Our team beat off seven other finalists to clinch the top award at the finals at Manchester Central. Judges hailed our approach of bringing in 6th form students to work alongside our nurses and doctors saying: “This is great work and should be rolled out nationally.” 

Renee Comerford, said: "It was surreal, amazing. the whole team is a very proud one!" Matron Barbara Schofield, described as a "bouncing kangaroo" when the result was announced, said: "It was more than winning. What they said about us was amazing. They gave us such a build up. Before saying the Trust name they said  the winner is a campaign which really needs to be a national one. They'd told us that during the shortlisting so we knew it was us.

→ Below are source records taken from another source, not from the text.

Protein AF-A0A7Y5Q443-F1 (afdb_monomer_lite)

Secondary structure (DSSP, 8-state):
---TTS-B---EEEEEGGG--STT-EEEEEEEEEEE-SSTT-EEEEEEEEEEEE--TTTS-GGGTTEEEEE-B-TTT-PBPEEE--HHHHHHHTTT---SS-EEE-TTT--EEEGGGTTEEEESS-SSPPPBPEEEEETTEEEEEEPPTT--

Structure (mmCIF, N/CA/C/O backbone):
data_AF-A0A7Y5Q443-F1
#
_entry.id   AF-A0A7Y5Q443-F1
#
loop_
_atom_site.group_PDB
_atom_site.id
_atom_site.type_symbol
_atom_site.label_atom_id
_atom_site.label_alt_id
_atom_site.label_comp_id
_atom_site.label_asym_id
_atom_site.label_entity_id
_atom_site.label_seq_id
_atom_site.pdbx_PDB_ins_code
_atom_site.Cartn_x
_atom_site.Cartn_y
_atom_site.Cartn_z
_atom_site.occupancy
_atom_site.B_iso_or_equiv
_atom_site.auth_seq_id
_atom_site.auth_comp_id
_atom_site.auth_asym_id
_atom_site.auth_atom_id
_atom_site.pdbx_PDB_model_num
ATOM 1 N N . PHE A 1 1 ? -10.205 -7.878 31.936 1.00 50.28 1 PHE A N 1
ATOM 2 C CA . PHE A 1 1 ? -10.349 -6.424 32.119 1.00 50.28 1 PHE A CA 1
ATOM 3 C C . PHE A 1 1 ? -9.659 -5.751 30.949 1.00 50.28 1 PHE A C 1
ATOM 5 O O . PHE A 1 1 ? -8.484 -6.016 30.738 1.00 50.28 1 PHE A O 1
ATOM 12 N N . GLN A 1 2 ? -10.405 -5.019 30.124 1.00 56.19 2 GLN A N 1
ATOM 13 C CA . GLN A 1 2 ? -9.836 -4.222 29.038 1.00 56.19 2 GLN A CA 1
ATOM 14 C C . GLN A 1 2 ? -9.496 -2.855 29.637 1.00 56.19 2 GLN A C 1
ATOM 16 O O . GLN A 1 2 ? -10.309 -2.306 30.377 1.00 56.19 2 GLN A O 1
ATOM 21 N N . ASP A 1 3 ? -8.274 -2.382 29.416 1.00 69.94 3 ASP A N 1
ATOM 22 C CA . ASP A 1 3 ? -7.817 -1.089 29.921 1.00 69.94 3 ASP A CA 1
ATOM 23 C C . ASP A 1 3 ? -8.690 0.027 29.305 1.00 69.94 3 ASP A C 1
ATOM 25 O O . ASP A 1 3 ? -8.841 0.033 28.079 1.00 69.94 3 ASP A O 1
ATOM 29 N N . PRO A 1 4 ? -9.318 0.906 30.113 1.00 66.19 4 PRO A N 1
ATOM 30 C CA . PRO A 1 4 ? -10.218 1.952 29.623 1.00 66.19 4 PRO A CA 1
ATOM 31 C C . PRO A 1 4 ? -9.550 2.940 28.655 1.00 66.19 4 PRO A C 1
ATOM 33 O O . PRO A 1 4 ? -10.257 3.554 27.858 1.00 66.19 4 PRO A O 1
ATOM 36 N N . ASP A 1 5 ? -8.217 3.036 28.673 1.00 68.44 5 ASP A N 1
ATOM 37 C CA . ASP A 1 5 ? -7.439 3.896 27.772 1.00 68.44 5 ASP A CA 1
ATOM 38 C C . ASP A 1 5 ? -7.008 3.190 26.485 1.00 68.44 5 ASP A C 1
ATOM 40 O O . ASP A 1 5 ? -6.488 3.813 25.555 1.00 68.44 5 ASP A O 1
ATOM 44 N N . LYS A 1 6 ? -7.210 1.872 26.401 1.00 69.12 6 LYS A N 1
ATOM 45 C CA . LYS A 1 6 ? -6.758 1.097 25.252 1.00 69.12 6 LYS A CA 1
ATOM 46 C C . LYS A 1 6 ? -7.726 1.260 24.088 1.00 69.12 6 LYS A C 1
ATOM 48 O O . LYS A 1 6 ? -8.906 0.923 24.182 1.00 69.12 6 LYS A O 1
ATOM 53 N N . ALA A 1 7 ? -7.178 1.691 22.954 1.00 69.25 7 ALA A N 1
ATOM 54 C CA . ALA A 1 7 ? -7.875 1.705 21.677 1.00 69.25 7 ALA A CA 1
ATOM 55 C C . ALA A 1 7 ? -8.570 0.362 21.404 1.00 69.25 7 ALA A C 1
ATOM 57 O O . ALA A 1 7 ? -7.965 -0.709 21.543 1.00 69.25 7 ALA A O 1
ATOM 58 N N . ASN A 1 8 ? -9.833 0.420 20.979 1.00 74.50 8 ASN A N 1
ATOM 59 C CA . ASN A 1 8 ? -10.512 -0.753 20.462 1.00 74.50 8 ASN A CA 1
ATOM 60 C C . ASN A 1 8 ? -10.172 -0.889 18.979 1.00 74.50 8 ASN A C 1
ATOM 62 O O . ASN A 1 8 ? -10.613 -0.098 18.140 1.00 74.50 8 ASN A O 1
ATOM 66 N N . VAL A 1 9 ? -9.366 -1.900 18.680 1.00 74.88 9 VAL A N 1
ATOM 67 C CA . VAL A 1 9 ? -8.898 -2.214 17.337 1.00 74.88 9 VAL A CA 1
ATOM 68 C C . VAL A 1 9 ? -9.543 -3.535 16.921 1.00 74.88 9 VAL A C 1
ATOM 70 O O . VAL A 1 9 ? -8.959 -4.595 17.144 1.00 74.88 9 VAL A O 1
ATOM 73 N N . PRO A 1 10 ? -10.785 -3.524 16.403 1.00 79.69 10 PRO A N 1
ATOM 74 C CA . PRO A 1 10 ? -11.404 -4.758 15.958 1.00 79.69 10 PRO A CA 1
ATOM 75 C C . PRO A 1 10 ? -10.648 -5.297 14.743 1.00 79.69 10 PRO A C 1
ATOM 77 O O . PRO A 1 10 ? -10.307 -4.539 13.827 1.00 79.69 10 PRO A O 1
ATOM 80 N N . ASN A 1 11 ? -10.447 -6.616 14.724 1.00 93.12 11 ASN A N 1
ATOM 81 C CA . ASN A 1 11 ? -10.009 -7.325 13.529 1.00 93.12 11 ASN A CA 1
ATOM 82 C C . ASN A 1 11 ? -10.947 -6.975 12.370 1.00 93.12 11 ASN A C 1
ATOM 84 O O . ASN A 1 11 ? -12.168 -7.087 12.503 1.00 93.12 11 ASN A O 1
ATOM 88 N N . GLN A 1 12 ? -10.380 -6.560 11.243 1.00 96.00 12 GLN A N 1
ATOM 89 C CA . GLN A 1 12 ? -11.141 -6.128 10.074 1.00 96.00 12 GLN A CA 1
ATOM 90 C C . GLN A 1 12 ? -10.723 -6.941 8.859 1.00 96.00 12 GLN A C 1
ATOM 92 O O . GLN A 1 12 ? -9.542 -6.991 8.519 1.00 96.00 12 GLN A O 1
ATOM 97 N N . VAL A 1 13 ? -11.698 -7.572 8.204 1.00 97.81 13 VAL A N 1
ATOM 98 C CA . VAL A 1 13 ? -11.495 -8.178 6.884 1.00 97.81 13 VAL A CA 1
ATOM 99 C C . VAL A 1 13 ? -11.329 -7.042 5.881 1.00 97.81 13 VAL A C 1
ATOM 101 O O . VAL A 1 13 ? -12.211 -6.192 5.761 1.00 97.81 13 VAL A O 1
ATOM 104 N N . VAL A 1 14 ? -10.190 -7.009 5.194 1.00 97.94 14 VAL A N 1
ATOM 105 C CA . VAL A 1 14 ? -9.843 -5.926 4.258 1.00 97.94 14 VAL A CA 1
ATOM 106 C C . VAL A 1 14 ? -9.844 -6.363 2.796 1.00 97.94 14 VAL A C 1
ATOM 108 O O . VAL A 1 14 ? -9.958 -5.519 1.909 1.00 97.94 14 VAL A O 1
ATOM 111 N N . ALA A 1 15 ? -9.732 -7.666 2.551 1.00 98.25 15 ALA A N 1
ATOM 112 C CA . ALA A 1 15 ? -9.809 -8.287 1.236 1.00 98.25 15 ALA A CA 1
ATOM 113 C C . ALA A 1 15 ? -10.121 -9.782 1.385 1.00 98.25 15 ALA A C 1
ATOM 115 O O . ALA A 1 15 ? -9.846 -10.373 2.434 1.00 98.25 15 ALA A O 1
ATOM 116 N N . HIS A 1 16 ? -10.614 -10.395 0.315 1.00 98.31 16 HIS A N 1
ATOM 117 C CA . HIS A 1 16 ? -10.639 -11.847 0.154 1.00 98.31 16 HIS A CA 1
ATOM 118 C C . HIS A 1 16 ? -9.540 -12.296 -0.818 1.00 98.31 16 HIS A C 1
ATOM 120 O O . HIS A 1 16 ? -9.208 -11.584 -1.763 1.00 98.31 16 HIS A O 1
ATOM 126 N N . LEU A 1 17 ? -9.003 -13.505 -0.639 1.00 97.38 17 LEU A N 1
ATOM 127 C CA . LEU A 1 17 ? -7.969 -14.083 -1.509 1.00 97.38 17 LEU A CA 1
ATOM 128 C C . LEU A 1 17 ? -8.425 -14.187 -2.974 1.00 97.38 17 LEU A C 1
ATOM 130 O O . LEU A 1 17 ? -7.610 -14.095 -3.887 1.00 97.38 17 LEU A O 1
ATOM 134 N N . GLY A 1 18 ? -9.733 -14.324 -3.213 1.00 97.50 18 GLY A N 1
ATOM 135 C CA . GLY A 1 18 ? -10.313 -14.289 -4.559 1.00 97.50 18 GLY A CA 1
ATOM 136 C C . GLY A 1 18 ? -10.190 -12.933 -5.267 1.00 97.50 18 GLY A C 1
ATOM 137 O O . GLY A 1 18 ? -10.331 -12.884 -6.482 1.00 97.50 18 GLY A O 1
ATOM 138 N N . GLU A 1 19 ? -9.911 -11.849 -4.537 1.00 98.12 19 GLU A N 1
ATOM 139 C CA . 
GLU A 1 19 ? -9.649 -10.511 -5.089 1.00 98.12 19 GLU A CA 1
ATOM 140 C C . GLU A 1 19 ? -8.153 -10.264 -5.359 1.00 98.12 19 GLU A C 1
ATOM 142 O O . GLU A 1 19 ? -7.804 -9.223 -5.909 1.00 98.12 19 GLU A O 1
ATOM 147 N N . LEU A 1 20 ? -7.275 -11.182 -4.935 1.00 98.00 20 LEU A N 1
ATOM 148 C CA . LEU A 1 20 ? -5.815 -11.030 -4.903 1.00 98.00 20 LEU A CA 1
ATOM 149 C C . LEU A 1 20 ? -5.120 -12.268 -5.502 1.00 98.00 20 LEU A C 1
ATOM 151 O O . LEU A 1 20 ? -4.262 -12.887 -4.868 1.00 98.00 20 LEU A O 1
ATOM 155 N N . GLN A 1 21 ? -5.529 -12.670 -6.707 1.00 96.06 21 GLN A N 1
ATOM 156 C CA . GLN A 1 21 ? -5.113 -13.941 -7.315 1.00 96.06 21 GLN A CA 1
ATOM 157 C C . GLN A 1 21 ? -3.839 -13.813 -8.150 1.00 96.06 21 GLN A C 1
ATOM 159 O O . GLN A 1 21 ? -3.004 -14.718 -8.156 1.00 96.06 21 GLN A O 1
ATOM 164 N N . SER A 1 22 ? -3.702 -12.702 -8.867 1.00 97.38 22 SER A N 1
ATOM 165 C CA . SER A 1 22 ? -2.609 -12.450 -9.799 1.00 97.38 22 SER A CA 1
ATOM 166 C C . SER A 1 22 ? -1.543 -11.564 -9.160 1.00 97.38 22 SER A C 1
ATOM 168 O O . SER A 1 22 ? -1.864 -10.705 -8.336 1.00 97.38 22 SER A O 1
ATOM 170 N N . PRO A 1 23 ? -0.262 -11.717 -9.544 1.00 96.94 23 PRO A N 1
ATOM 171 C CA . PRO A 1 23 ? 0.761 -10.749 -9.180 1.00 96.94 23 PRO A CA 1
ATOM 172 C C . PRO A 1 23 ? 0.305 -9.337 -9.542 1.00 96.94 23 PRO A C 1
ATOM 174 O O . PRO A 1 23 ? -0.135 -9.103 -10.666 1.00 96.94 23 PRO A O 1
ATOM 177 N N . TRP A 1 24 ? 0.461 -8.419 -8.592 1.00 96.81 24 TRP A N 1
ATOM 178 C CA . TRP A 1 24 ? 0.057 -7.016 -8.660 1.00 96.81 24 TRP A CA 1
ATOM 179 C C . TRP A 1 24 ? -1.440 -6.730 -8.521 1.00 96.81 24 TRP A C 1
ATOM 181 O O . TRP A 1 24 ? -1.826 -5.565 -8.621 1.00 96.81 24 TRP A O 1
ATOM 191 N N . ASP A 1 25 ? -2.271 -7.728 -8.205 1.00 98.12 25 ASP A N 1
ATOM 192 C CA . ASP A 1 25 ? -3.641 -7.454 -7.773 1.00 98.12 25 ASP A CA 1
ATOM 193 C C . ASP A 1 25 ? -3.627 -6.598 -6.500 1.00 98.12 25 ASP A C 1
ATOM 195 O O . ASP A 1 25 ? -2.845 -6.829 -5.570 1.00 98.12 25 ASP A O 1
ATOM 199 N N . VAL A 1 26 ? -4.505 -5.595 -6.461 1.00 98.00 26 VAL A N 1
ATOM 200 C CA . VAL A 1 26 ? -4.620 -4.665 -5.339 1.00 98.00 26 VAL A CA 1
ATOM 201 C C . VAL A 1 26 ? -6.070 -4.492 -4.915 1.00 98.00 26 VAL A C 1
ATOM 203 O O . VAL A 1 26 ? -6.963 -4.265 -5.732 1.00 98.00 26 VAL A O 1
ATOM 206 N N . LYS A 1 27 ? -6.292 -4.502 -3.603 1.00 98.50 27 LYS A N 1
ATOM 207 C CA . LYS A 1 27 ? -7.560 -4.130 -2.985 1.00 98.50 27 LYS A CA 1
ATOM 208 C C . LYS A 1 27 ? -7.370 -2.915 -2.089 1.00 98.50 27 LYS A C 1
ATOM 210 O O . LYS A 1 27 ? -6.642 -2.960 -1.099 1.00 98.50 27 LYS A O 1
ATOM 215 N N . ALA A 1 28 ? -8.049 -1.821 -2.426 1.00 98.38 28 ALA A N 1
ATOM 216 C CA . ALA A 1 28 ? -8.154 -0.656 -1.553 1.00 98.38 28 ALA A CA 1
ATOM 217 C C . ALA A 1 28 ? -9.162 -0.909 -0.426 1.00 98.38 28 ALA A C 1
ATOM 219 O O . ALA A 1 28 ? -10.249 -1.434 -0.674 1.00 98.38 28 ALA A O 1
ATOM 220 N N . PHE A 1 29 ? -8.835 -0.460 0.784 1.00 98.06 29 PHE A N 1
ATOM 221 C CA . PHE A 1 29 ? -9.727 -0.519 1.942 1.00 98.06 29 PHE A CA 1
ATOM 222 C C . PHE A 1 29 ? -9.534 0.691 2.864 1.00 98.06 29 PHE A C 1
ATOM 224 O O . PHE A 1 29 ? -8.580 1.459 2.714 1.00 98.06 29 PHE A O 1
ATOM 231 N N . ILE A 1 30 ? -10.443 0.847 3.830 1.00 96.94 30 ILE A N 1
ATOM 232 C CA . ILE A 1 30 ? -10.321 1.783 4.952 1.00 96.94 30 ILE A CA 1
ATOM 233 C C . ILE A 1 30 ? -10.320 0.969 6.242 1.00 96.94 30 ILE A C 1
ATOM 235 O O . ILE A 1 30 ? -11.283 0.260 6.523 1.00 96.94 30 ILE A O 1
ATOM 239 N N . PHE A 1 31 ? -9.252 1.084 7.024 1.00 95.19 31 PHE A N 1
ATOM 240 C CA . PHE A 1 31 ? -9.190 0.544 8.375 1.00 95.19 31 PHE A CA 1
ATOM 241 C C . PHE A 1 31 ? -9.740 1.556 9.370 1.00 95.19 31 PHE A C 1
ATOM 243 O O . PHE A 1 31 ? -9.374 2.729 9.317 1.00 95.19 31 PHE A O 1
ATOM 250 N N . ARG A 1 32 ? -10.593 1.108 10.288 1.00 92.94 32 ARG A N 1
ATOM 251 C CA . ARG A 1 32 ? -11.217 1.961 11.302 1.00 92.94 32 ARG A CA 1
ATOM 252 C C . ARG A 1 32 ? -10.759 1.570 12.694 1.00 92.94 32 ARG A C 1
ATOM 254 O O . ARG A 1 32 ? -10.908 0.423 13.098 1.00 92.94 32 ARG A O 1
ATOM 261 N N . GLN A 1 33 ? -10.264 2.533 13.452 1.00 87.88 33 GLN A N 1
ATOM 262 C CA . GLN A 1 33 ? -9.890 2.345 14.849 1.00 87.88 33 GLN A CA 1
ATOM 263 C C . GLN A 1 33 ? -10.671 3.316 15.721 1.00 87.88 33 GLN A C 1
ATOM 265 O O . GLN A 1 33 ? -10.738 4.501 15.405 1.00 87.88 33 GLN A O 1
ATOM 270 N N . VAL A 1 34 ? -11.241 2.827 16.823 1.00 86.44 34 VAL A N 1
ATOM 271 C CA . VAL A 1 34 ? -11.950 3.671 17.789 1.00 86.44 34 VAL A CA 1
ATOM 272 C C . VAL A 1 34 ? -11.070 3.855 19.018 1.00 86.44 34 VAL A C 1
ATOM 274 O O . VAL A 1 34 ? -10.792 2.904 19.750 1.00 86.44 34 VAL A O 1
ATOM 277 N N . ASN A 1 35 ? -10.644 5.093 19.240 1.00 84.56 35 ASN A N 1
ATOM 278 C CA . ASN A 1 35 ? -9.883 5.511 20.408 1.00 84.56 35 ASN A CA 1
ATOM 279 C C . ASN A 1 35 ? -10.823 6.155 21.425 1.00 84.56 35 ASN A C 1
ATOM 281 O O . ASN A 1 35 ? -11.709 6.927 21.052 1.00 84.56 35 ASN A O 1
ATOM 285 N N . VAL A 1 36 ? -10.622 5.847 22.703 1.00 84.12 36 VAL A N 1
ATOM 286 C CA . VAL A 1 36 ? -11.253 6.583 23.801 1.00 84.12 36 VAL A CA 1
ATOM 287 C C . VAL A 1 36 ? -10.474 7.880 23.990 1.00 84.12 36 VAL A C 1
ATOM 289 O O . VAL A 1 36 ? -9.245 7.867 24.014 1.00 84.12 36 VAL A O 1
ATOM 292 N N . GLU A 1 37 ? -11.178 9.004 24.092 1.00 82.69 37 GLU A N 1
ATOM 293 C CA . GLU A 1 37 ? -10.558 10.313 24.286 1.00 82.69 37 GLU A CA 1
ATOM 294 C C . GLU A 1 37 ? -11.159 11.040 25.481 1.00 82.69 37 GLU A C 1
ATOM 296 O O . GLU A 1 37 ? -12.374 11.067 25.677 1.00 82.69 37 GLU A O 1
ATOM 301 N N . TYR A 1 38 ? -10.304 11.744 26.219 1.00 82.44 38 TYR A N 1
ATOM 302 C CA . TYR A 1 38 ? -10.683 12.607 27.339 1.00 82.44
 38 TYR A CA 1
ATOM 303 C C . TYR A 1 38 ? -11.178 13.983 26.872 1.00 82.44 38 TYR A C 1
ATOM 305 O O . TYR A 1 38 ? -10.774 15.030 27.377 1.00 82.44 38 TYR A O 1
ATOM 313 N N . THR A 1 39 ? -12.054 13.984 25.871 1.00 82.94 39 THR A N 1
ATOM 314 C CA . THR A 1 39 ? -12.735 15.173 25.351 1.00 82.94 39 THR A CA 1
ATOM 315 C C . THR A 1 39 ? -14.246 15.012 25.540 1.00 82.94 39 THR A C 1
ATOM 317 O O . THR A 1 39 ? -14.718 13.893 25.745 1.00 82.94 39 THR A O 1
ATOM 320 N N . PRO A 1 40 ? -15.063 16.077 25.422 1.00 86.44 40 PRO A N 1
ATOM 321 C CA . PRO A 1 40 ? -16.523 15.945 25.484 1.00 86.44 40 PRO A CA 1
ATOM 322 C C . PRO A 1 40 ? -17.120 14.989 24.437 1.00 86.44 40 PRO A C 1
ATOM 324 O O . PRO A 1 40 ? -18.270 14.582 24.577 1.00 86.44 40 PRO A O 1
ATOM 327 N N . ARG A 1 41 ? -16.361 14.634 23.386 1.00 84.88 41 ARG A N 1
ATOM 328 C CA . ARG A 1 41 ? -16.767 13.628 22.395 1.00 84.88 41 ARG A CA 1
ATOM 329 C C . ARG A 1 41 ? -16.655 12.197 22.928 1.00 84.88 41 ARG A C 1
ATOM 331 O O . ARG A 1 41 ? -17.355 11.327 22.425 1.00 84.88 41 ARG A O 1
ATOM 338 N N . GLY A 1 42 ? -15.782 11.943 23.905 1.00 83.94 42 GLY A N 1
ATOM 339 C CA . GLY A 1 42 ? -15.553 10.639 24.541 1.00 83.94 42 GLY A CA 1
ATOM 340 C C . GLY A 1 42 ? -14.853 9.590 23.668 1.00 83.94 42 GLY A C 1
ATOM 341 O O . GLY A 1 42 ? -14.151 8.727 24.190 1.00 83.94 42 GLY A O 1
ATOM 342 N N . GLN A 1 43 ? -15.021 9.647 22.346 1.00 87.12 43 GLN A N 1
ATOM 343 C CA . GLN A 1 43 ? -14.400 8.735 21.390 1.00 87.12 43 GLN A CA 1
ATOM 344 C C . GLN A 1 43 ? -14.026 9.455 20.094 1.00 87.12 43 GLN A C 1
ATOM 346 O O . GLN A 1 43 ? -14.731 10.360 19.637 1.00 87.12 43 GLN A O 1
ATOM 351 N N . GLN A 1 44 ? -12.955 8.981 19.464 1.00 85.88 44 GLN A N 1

A lot of work has gone into it and the night was amazing." 

Our Director of Nursing Brendan Brown, said: "Huge congratulations to the team for winning this award, which is a reflection of the hard work, cross-boundary working and engagement the team have undertaken in meeting their unlimited potential in the best interests of patients and their families."  

In their ruling the judges said: The evidence is clear that keeping older people mobile, free from pain, hydrated, well slept and free from infection while they are in hospital reduces the risk of them developing delirium in hospital. They recover better and are more likely to return home. 

"The initial setup cost the trust nothing – although funds have been allocated to roll it out to more clinical areas.

"The challenge is how to deliver this – and the winner came up with a novel solution: bring in A-level students as volunteers to promote drinking, eating, mobility and social engagement. It’s been a huge success. 

"Serious harm falls have been zero for two years now and complaints have dropped from more than three a month to zero or one. Patients with fractured neck of femur are more likely to return home. 

"Staff, patients and volunteers alike all enjoy working together." 

The awards were part of the 8th annual Patient Safety Congress and Awards attended by 2,000  safety leaders from Trusts across the country. The Chief Executive of the NHS Improvement, Jim Mackey, was among 70 speakers during the event.